Rider / handlebar induced oscillations are rather harmless because your arms have a rather high damping rate and they aren't very elastic. The steering needs a continuous input like turbulent air flow from a leading car or truck or your fluttering jacket to keep a wobble going and simple things like loosening your death grip on the bars, shifting your weight or tapping off or accelerating will quickly cure the wobble.
In our model your arms resemble a very stiff shock absorber. The one end attaches to the pendulum (the steering), you push or pull on the other end.
Pushing / pulling will deflect the pendulum. The high damping and stiffness of your arms in death grip will slow the pendulum down considerably. The steering will take more time to return to the stable & straight position, the bike will start to change its course (like you pulling on the bars to initiate a turn). If you pull on your bars periodically and alternatingly your bike will weave from side to side.
Now we look at the steering and your tire:
Here the situation is completely different. The tire is rather flexible and pretty much likes to behave like a rather soft spring. (Ever seen some high speed footage of a tire going over a bump?) Internal damping is something a tire ideally should have in oodles but you have to build it in using intricate combinations of rubber with layers of fabric and belting made of Kevlar or steel. Too much internal damping and you have a rather uncomfortable fork lift wheel
You hit a couple of potholes - off centre:
Imagine you push and pull the end of a soft spring attached to your pendulum (you grab the tire by its contact patch and twist it against the steering):
Depending on your timing and size of your inputs the pendulum will remain almost stationary or it will start to swing.
As long as your push & pull and the movement of the pendulum is more or less in phase (swings towards you as you pull and away as you push) everything stays neat and controllable: Kick back. A very common phenomenon encountered when riding through potholes and over bumps, even in sand.
Next you move your input out of phase. Push towards the pendulum as it approaches you and pull as it moves away. If you get the frequency right the pendulum will swing madly. This is called resonance. Transferred back onto your bike: A tank slapper.
Now you have learnt:
The tank slapper is caused by a bump or series of bumps in the road. (One bump very rarely does it).
The damping of the steering has an influence: Front suspension geometry (rake, trail, steering angle, tire diameter and width) and mass.
The damping of the tire has an influence
Final conclusion:
Every bike may tank slap if the right (wrong) conditions come together.

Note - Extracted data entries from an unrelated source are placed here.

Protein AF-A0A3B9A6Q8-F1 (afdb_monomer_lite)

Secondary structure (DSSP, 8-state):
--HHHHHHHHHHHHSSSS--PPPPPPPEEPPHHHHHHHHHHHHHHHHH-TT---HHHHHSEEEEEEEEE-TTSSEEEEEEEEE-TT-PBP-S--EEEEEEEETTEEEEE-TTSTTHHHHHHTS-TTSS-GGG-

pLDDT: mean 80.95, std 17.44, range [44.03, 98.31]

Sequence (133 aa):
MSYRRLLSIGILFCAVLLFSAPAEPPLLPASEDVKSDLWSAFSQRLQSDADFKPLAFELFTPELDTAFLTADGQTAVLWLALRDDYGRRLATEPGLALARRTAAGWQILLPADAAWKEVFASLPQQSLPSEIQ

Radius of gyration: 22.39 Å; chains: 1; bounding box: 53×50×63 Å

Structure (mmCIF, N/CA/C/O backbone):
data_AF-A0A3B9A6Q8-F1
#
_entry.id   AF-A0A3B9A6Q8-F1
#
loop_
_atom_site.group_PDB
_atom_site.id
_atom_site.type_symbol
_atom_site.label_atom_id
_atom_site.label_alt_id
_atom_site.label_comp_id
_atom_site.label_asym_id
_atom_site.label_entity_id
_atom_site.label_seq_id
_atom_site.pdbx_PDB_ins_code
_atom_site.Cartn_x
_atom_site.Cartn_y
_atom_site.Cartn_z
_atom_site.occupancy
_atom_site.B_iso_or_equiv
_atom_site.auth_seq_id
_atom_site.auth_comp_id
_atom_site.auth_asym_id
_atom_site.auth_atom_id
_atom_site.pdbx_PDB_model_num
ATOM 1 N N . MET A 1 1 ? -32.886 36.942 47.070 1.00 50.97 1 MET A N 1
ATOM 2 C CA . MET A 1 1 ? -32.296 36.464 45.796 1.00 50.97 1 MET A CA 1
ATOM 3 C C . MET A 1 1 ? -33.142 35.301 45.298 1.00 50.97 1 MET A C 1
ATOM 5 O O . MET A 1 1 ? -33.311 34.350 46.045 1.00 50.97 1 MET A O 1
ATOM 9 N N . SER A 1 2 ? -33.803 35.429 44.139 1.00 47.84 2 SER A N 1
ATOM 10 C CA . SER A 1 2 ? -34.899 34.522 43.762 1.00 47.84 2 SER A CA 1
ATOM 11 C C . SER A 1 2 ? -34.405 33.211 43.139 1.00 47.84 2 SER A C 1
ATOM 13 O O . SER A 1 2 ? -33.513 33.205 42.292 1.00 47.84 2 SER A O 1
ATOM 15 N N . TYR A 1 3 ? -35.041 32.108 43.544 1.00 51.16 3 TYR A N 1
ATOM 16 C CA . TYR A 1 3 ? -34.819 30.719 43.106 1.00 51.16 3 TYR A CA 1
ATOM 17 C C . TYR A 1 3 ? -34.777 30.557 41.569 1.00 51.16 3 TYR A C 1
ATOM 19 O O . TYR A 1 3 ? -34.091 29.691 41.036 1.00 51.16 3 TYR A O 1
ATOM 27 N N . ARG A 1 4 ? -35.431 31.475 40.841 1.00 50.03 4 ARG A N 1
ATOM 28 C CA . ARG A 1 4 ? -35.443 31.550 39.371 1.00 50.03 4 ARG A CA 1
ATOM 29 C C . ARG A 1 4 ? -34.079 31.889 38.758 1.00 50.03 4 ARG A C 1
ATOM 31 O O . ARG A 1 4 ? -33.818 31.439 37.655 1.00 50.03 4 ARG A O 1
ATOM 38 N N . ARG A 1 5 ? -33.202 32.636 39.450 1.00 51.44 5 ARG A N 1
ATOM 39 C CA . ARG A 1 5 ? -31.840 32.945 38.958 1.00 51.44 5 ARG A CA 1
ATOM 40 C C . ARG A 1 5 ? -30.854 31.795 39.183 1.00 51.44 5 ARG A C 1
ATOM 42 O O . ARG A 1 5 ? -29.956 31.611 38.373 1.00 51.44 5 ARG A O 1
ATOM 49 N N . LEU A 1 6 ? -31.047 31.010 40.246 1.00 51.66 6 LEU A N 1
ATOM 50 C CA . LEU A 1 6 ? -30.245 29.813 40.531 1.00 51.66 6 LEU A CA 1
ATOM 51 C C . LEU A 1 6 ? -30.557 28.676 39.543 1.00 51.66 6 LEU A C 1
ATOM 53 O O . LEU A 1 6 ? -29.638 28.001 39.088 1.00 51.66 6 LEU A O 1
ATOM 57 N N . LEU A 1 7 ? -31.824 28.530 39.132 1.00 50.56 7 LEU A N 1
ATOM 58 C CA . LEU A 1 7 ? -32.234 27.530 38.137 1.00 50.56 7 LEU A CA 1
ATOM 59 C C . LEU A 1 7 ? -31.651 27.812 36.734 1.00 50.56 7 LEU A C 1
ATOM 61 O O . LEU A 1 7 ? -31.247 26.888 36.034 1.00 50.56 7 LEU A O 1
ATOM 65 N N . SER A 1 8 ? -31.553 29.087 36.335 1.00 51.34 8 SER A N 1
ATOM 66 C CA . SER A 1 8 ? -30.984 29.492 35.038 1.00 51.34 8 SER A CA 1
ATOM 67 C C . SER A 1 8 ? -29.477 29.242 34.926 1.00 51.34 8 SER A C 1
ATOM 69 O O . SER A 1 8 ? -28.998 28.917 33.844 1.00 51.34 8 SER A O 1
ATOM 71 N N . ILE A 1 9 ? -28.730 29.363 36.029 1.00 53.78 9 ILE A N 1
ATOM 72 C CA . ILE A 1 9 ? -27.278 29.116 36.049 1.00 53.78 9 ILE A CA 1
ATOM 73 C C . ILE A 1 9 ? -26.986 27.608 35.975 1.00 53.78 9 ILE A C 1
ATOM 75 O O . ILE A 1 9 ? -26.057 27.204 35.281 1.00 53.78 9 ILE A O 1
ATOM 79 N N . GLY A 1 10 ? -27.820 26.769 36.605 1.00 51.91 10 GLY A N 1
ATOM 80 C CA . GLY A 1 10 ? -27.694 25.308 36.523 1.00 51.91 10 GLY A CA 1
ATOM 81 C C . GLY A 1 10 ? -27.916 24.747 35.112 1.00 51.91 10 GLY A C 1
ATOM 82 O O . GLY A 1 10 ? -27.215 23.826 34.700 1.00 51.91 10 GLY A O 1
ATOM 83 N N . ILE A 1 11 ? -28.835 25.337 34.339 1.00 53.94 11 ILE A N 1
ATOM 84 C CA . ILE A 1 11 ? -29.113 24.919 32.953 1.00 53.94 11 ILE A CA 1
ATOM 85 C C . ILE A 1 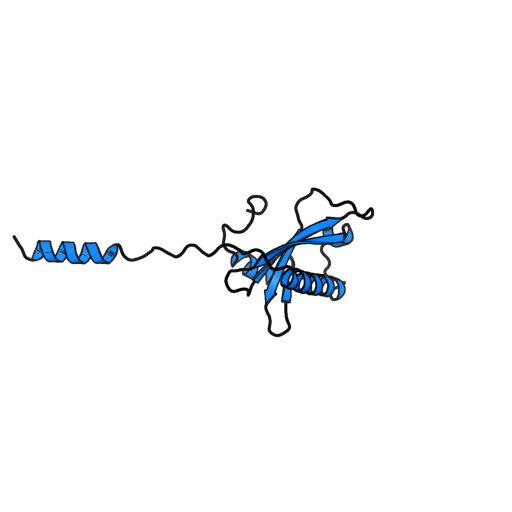11 ? -28.017 25.404 31.988 1.00 53.94 11 ILE A C 1
ATOM 87 O O . ILE A 1 11 ? -27.657 24.677 31.064 1.00 53.94 11 ILE A O 1
ATOM 91 N N . LEU A 1 12 ? -27.422 26.581 32.225 1.00 51.47 12 LEU A N 1
ATOM 92 C CA . LEU A 1 12 ? -26.326 27.094 31.392 1.00 51.47 12 LEU A CA 1
ATOM 93 C C . LEU A 1 12 ? -25.025 26.283 31.566 1.00 51.47 12 LEU A C 1
ATOM 95 O O . LEU A 1 12 ? -24.260 26.141 30.617 1.00 51.47 12 LEU A O 1
ATOM 99 N N . PHE A 1 13 ? -24.789 25.706 32.751 1.00 48.28 13 PHE A N 1
ATOM 100 C CA . PHE A 1 13 ? -23.580 24.920 33.035 1.00 48.28 13 PHE A CA 1
ATOM 101 C C . PHE A 1 13 ? -23.620 23.493 32.453 1.00 48.28 13 PHE A C 1
ATOM 103 O O . PHE A 1 13 ? -22.574 22.913 32.178 1.00 48.28 13 PHE A O 1
ATOM 110 N N . CYS A 1 14 ? -24.809 22.932 32.198 1.00 44.03 14 CYS A N 1
ATOM 111 C CA . CYS A 1 14 ? -24.952 21.625 31.537 1.00 44.03 14 CYS A CA 1
ATOM 112 C C . CYS A 1 14 ? -24.767 21.677 30.011 1.00 44.03 14 CYS A C 1
ATOM 114 O O . CYS A 1 14 ? -24.507 20.645 29.400 1.00 44.03 14 CYS A O 1
ATOM 116 N N . ALA A 1 15 ? -24.870 22.851 29.383 1.00 48.09 15 ALA A N 1
ATOM 117 C CA . ALA A 1 15 ? -24.786 22.972 27.926 1.00 48.09 15 ALA A CA 1
ATOM 118 C C . ALA A 1 15 ? -23.344 23.023 27.378 1.00 48.09 15 ALA A C 1
ATOM 120 O O . ALA A 1 15 ? -23.149 22.836 26.182 1.00 48.09 15 ALA A O 1
ATOM 121 N N . VAL A 1 16 ? -22.333 23.253 28.227 1.00 51.59 16 VAL A N 1
ATOM 122 C CA . VAL A 1 16 ? -20.932 23.457 27.792 1.00 51.59 16 VAL A CA 1
ATOM 123 C C . VAL A 1 16 ? -20.098 22.165 27.814 1.00 51.59 16 VAL A C 1
ATOM 125 O O . VAL A 1 16 ? -18.991 22.135 27.290 1.00 51.59 16 VAL A O 1
ATOM 128 N N . LEU A 1 17 ? -20.620 21.061 28.361 1.00 52.66 17 LEU A N 1
ATOM 129 C CA . LEU A 1 17 ? -19.907 19.772 28.402 1.00 52.66 17 LEU A CA 1
ATOM 130 C C . LEU A 1 17 ? -20.117 18.895 27.158 1.00 52.66 17 LEU A C 1
ATOM 132 O O . LEU A 1 17 ? -19.604 17.779 27.101 1.00 52.66 17 LEU A O 1
ATOM 136 N N . LEU A 1 18 ? -20.859 19.372 26.160 1.00 51.62 18 LEU A N 1
ATOM 137 C CA . LEU A 1 18 ? -21.092 18.637 24.923 1.00 51.62 18 LEU A CA 1
ATOM 138 C C . LEU A 1 18 ? -20.195 19.209 23.821 1.00 51.62 18 LEU A C 1
ATOM 140 O O . LEU A 1 18 ? -20.281 20.391 23.511 1.00 51.62 18 LEU A O 1
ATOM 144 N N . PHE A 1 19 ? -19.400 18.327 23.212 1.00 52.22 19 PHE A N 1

Correct suspension setup and tire pressure does a lot to avoid tank slappers and is the most important cure.
Different type of tires can improve the bike but can also make things worse.
A steering damper can improve a problematic bike but comes with disadvantages. It should ideally act as an ideal (brick wall) low pass filter damping only the resonance of the steering (and above) but have no damping at slower movements. Existing dampers are unfortunately real world ones. Further disadvantages are added complexity and price.